Fifteen-second speed read:
Airport aeronautical revenue could be increased through service improvements
Bots may be best-suited for this challenge
AI initiatives face three main limitations
- Becoming data-driven will have side effects
The term “airport” first appeared in a newspaper in 1919, referring to Bader Field in New Jersey, a pioneering parking spot for both sea and land-based craft. Since inception, this infrastructure point has been associated with dynamism and development both in popular culture and in business studies. Now it may continue its leadership by providing a perfect base for developing artificial intelligence systems close to resembling magic and earning more money from it.
Understanding this claim requires a bit of background. A well-run airport extracts as much as possible from its two revenue sources: aeronautical and non-flight operations fees. Charges in the latter have been argumented by among other reasons improvements in service quality (eliminated flow bottlenecks, easier shopping, needing finance for better connectivity to the port, and others). Pricing for the former has been growing for some time in search for market equilibrium and since there is a lack of substitutes for places to land or refuel an airplane unlike, e.g. leaving a passenger’s car at home instead of at a long-term parking closer to a runway or city centre versus duty-free shopping.
The two direct users of an airport’s services, airlines and passengers would of course like to get value for being charged more. Service improvements constitute one reason to raise fees. But while focus on serving the consumer qualitatively may justify markup and serve marketing goals well, the business-to-business segment does not usually make the news. Could it be because not much changes in it?

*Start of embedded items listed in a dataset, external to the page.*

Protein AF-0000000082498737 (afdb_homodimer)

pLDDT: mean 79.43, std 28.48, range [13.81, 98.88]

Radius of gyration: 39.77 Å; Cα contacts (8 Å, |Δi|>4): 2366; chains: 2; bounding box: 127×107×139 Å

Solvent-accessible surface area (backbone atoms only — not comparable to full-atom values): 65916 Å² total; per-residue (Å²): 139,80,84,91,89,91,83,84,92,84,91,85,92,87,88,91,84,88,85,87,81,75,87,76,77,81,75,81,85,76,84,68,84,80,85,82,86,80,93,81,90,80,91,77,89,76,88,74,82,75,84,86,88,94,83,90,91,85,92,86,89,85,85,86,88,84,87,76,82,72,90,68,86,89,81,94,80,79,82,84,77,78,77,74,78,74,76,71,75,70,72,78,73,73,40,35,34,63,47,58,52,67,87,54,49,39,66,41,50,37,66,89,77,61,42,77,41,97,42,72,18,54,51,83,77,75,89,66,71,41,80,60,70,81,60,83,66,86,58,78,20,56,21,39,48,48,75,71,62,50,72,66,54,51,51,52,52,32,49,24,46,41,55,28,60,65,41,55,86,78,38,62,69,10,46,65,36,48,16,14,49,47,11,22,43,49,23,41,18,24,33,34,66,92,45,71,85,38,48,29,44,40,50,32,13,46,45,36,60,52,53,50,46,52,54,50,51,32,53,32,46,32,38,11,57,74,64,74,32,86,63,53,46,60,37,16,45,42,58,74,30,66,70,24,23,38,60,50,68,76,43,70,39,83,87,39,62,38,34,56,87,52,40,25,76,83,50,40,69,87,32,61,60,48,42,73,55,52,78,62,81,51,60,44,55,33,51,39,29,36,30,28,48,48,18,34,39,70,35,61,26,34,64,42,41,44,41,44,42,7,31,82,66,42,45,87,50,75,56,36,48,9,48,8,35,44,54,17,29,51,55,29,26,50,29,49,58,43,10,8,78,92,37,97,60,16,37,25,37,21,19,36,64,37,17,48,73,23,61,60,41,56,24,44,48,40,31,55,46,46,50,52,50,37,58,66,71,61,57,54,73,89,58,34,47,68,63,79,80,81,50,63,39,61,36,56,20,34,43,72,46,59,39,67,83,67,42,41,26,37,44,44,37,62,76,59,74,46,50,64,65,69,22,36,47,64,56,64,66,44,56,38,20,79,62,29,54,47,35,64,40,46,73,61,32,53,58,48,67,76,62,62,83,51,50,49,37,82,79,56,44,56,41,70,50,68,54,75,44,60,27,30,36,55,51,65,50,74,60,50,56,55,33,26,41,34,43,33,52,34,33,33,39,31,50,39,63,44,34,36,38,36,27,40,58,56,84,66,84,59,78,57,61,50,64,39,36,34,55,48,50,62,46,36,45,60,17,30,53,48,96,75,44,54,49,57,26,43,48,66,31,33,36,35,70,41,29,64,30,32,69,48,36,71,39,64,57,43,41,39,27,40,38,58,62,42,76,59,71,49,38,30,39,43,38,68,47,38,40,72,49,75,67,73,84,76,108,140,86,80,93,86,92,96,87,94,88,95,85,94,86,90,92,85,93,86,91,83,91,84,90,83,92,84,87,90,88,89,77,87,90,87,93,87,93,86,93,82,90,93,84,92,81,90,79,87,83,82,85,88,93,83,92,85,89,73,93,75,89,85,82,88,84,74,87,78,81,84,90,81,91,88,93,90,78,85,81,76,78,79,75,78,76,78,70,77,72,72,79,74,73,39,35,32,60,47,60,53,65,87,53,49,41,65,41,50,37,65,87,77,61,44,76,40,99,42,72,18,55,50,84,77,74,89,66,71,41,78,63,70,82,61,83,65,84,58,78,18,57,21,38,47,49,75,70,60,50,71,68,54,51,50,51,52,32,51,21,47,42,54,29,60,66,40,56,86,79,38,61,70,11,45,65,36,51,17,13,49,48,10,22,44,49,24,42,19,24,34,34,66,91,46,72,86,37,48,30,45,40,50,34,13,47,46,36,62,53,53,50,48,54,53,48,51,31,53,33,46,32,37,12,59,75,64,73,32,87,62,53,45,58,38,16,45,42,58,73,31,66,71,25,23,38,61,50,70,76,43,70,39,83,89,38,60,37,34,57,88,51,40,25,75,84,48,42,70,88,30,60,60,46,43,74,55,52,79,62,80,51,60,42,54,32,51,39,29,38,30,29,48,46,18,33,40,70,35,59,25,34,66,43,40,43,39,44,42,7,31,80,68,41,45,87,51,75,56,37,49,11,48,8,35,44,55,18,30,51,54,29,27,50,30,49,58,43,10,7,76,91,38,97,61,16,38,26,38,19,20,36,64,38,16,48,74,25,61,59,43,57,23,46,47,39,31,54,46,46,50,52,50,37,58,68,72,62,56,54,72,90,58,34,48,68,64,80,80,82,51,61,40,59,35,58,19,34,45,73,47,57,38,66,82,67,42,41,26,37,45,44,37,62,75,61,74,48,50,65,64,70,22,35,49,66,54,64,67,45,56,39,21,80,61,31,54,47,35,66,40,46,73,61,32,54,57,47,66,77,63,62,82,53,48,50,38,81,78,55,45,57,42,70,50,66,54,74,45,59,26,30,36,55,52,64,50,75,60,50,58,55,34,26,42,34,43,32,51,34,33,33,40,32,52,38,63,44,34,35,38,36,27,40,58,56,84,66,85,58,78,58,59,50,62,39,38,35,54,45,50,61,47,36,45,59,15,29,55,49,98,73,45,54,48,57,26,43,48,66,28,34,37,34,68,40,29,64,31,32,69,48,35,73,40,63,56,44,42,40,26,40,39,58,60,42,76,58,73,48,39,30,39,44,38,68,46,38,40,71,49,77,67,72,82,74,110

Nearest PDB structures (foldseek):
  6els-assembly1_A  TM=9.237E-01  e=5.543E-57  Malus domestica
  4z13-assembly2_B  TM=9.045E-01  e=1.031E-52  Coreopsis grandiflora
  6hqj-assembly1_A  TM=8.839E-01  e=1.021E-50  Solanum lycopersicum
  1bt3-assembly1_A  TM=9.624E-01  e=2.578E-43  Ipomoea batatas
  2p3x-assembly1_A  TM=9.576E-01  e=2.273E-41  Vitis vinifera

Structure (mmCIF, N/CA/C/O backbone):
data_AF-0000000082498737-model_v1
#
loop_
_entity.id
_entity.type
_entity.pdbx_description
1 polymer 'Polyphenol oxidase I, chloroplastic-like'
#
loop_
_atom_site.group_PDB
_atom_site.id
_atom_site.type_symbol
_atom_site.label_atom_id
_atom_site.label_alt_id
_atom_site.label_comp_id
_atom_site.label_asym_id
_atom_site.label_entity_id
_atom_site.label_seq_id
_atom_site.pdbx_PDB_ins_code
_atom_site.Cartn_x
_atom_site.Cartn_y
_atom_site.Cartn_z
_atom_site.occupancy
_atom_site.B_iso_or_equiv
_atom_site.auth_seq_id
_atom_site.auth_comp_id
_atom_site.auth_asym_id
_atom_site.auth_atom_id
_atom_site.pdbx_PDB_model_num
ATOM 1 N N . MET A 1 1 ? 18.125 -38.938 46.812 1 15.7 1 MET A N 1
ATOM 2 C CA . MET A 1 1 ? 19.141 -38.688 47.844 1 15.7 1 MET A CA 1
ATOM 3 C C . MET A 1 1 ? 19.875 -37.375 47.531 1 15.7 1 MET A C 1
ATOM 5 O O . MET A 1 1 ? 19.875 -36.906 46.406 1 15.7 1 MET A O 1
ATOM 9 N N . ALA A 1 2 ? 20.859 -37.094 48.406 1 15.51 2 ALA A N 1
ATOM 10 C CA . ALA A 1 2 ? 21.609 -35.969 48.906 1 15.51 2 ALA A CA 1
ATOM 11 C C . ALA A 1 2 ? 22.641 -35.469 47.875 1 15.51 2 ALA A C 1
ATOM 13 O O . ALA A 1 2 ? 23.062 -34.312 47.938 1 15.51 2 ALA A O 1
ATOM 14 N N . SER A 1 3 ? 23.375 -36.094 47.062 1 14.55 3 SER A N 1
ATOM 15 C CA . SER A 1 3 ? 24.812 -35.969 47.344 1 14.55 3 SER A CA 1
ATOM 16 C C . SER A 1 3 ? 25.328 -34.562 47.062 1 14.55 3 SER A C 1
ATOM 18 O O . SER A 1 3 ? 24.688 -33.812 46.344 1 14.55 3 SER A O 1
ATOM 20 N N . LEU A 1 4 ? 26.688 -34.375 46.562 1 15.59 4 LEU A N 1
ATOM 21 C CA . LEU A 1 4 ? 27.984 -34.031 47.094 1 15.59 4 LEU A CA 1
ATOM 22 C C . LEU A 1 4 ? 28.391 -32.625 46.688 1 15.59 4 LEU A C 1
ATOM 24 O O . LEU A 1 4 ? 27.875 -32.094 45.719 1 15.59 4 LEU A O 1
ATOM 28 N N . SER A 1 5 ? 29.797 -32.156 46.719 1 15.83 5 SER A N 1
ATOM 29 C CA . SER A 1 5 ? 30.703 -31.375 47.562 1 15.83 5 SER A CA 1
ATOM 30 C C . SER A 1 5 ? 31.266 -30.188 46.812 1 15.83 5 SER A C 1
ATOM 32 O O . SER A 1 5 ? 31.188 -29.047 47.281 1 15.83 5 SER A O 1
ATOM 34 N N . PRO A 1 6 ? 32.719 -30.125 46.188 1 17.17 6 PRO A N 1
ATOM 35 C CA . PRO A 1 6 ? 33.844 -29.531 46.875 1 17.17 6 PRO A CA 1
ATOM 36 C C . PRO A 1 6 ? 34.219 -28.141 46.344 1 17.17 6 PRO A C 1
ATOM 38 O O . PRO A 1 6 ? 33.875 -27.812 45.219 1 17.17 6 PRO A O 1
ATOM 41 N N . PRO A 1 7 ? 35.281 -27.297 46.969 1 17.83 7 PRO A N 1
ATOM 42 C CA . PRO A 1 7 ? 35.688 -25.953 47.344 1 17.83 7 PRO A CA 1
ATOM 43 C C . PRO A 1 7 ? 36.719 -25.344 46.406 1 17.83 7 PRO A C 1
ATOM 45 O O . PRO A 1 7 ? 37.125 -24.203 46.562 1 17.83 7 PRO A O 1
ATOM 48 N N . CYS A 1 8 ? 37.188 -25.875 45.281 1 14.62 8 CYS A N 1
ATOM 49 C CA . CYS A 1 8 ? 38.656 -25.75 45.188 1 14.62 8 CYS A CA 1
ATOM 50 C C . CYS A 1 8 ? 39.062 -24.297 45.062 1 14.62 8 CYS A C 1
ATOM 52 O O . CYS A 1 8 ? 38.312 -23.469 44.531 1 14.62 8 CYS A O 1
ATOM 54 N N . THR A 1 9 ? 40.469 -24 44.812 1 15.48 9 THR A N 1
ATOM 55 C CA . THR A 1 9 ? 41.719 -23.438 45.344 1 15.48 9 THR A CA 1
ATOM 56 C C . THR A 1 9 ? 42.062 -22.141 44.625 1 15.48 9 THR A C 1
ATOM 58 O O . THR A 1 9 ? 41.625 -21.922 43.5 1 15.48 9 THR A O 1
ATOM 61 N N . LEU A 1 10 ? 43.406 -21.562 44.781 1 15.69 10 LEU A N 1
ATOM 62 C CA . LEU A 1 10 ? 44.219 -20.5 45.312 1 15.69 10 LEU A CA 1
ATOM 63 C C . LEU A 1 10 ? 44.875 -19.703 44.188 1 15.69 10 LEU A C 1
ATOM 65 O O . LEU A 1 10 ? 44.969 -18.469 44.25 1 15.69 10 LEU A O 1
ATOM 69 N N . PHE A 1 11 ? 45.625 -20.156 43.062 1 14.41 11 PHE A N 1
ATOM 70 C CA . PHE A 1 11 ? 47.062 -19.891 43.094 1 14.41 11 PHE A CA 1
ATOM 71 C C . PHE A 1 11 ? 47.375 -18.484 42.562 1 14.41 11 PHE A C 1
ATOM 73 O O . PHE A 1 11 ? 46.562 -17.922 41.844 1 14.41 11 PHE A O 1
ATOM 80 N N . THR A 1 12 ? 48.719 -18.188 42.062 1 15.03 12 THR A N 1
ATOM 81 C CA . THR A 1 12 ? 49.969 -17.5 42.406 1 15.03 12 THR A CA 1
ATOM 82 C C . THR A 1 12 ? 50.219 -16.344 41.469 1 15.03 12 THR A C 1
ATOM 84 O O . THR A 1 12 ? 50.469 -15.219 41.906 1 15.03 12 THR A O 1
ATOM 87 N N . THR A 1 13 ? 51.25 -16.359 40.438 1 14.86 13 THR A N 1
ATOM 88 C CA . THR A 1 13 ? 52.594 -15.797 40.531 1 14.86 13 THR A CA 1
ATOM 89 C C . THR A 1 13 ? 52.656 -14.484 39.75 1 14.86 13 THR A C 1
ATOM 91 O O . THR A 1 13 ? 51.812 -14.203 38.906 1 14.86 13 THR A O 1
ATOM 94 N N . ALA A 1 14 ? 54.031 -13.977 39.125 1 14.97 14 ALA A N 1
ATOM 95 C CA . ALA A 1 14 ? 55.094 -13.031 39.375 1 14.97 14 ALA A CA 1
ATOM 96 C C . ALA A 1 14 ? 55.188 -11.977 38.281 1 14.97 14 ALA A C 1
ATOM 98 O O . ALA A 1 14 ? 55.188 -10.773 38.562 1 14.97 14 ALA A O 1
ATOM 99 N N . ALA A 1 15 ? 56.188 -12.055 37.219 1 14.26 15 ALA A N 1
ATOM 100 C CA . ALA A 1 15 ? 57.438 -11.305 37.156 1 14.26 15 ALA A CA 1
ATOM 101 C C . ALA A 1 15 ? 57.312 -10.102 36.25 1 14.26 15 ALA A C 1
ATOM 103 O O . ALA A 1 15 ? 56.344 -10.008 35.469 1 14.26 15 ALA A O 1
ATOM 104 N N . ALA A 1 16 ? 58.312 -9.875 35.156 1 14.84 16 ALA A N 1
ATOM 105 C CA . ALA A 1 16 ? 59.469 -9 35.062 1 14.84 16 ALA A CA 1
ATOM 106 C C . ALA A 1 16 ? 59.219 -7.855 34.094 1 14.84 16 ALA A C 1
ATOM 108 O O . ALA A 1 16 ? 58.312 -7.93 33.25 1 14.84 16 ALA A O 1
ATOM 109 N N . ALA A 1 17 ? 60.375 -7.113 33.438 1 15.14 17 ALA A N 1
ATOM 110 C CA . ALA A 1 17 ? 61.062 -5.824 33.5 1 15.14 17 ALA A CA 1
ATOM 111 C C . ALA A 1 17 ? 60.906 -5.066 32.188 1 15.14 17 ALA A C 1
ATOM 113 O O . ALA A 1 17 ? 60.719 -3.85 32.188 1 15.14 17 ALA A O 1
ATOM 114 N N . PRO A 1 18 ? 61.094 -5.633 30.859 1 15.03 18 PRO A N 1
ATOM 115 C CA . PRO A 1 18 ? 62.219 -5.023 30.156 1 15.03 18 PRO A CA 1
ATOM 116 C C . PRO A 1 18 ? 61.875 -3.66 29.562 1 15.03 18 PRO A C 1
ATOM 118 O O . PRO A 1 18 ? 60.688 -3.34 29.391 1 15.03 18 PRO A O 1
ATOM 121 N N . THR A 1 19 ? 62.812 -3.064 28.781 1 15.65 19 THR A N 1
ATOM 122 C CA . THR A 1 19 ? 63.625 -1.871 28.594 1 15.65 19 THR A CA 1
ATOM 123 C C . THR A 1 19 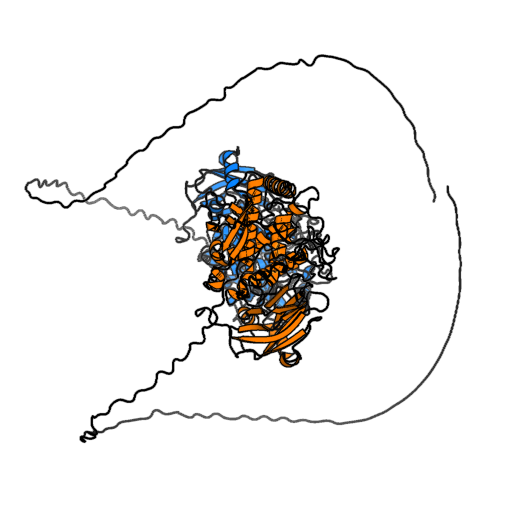? 63.031 -0.97 27.516 1 15.65 19 THR A C 1
ATOM 125 O O . THR A 1 19 ? 62.719 0.2 27.781 1 15.65 19 THR A O 1
ATOM 128 N N . ALA A 1 20 ? 63.781 -0.658 26.359 1 15.42 20 ALA A N 1
ATOM 129 C CA . ALA A 1 20 ? 64.5 0.565 26 1 15.42 20 ALA A CA 1
ATOM 130 C C . ALA A 1 20 ? 63.688 1.375 24.969 1 15.42 20 ALA A C 1
ATOM 132 O O . ALA A 1 20 ? 62.688 0.902 24.453 1 15.42 20 ALA A O 1
ATOM 133 N N . VAL A 1 21 ? 64.312 1.679 23.812 1 15.91 21 VAL A N 1
ATOM 134 C CA . VAL A 1 21 ? 64.938 2.93 23.422 1 15.91 21 VAL A CA 1
ATOM 135 C C . VAL A 1 21 ? 64.062 3.645 22.375 1 15.91 21 VAL A C 1
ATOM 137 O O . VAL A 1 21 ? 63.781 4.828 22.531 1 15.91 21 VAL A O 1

Probably, since elements of service demand from one business to the other have not changed much since Bader’s Field opened. Here’s a proposed list of Service Level Agreement items required from airports by airlines:
0. Infrastructure at quality (no potholes, clear NOTAMs, reasonably reliable weather predictions)
1. Efficiency – speed of ATC handling, quick provision of ground power, higher electrical supply on demand,
2. Punctuality – a delay minimisation approach,
3. Space to grow passenger volume (including baggage belts, check in desks, security checkpoints),
4. Security of its assets while on premises.
Demand details may vary, depending on the full suite of services on tender. Charging for their quality of provision has been studied already but without detailed consideration of IT multiplier effects. Here is a short attempt: Information Technology cannot increase the amount of space offered (some are trying to circumvent the need for extending it altogether by outsourcing services to people’s homes). It can certainly assist in analysing what to focus on and how to effectively manage infrastructure quality (0), punctuality (2) and asset security (4).
Another potential means of raising charges could be efficiency increase in aircraft handling (1) to improve customer satisfaction. This would include optimal parking and ground handling vehicle organisation with statistical proof that the airline operation gains revenue from the process.
To illustrate, let’s take the example of an aircraft arriving late with a large number of connecting passenger: the planes customers have to run and connect to could be automatically clustered at adjacent gates for shorter sprints. Meanwhile, ground handling units approaching from behind and right of the parked plane could be automatically queued, so the PRM service goes first, reaching the front right airplane door where the special passenger is before others; the catering one could be last as it has to reach the rear left door; and all their movements could be tracked via image recognition on existing apron-side cameras and in-vehicle GPS. QED with enough digital data sources combined with an analysis engine.
All this has already been possible but at the profit margin diminishing expense of hiring additional staff to supervise operations. Now, the Big Data challenge could be automated with the coming of age of self-learning bots, so more one-time technology purchases and not a continued highest cost element (direct personnel) increase.
A disclaimer must be considered when evaluating this idea since this feat does not appear to serve every operation equally well. Scale, Skills, and Data are essential:
The problem will need to be well-defined and narrowed in Scale. The one suggested here is an algorithm directing aircraft and ground handling vehicles optimally around an airport to increase passenger service quality,especially in irregular situations.
In combination, there should be about one hundred thousand aircraft movements per year for learning Scale (an arbitrary number for illustration; each provider must seek their own data threshold). If the airport serves ten airplanes per month, the investment into a bot to learn past aircraft and ground vehicle movements and direct new ones based on estimated quality increase will likely not repay itself.
Sufficient internal or external Skills talent – the AI field has not blossomed as quickly and diversely as one would expect because of a 50% lack of talent supply.
There should be a large enough input stream of Data for the bot to process – automated tracking of movements through camera images, recording of action start and end times, passengers reporting satisfaction levels continuously and so on. And once it gets going, the software agent will need supervision.
A concluding consideration and the key takeaway may not be the artificial intelligence application itself but its effect of driving digitisation – once process inputs become binary (i.e. the airport is data-drivennew use cases will spring up. And if a bot is faced with a well-defined problem to apply data to, answers about better customer service from both airlines and airports as well as means of increasing revenue from them might just emerge.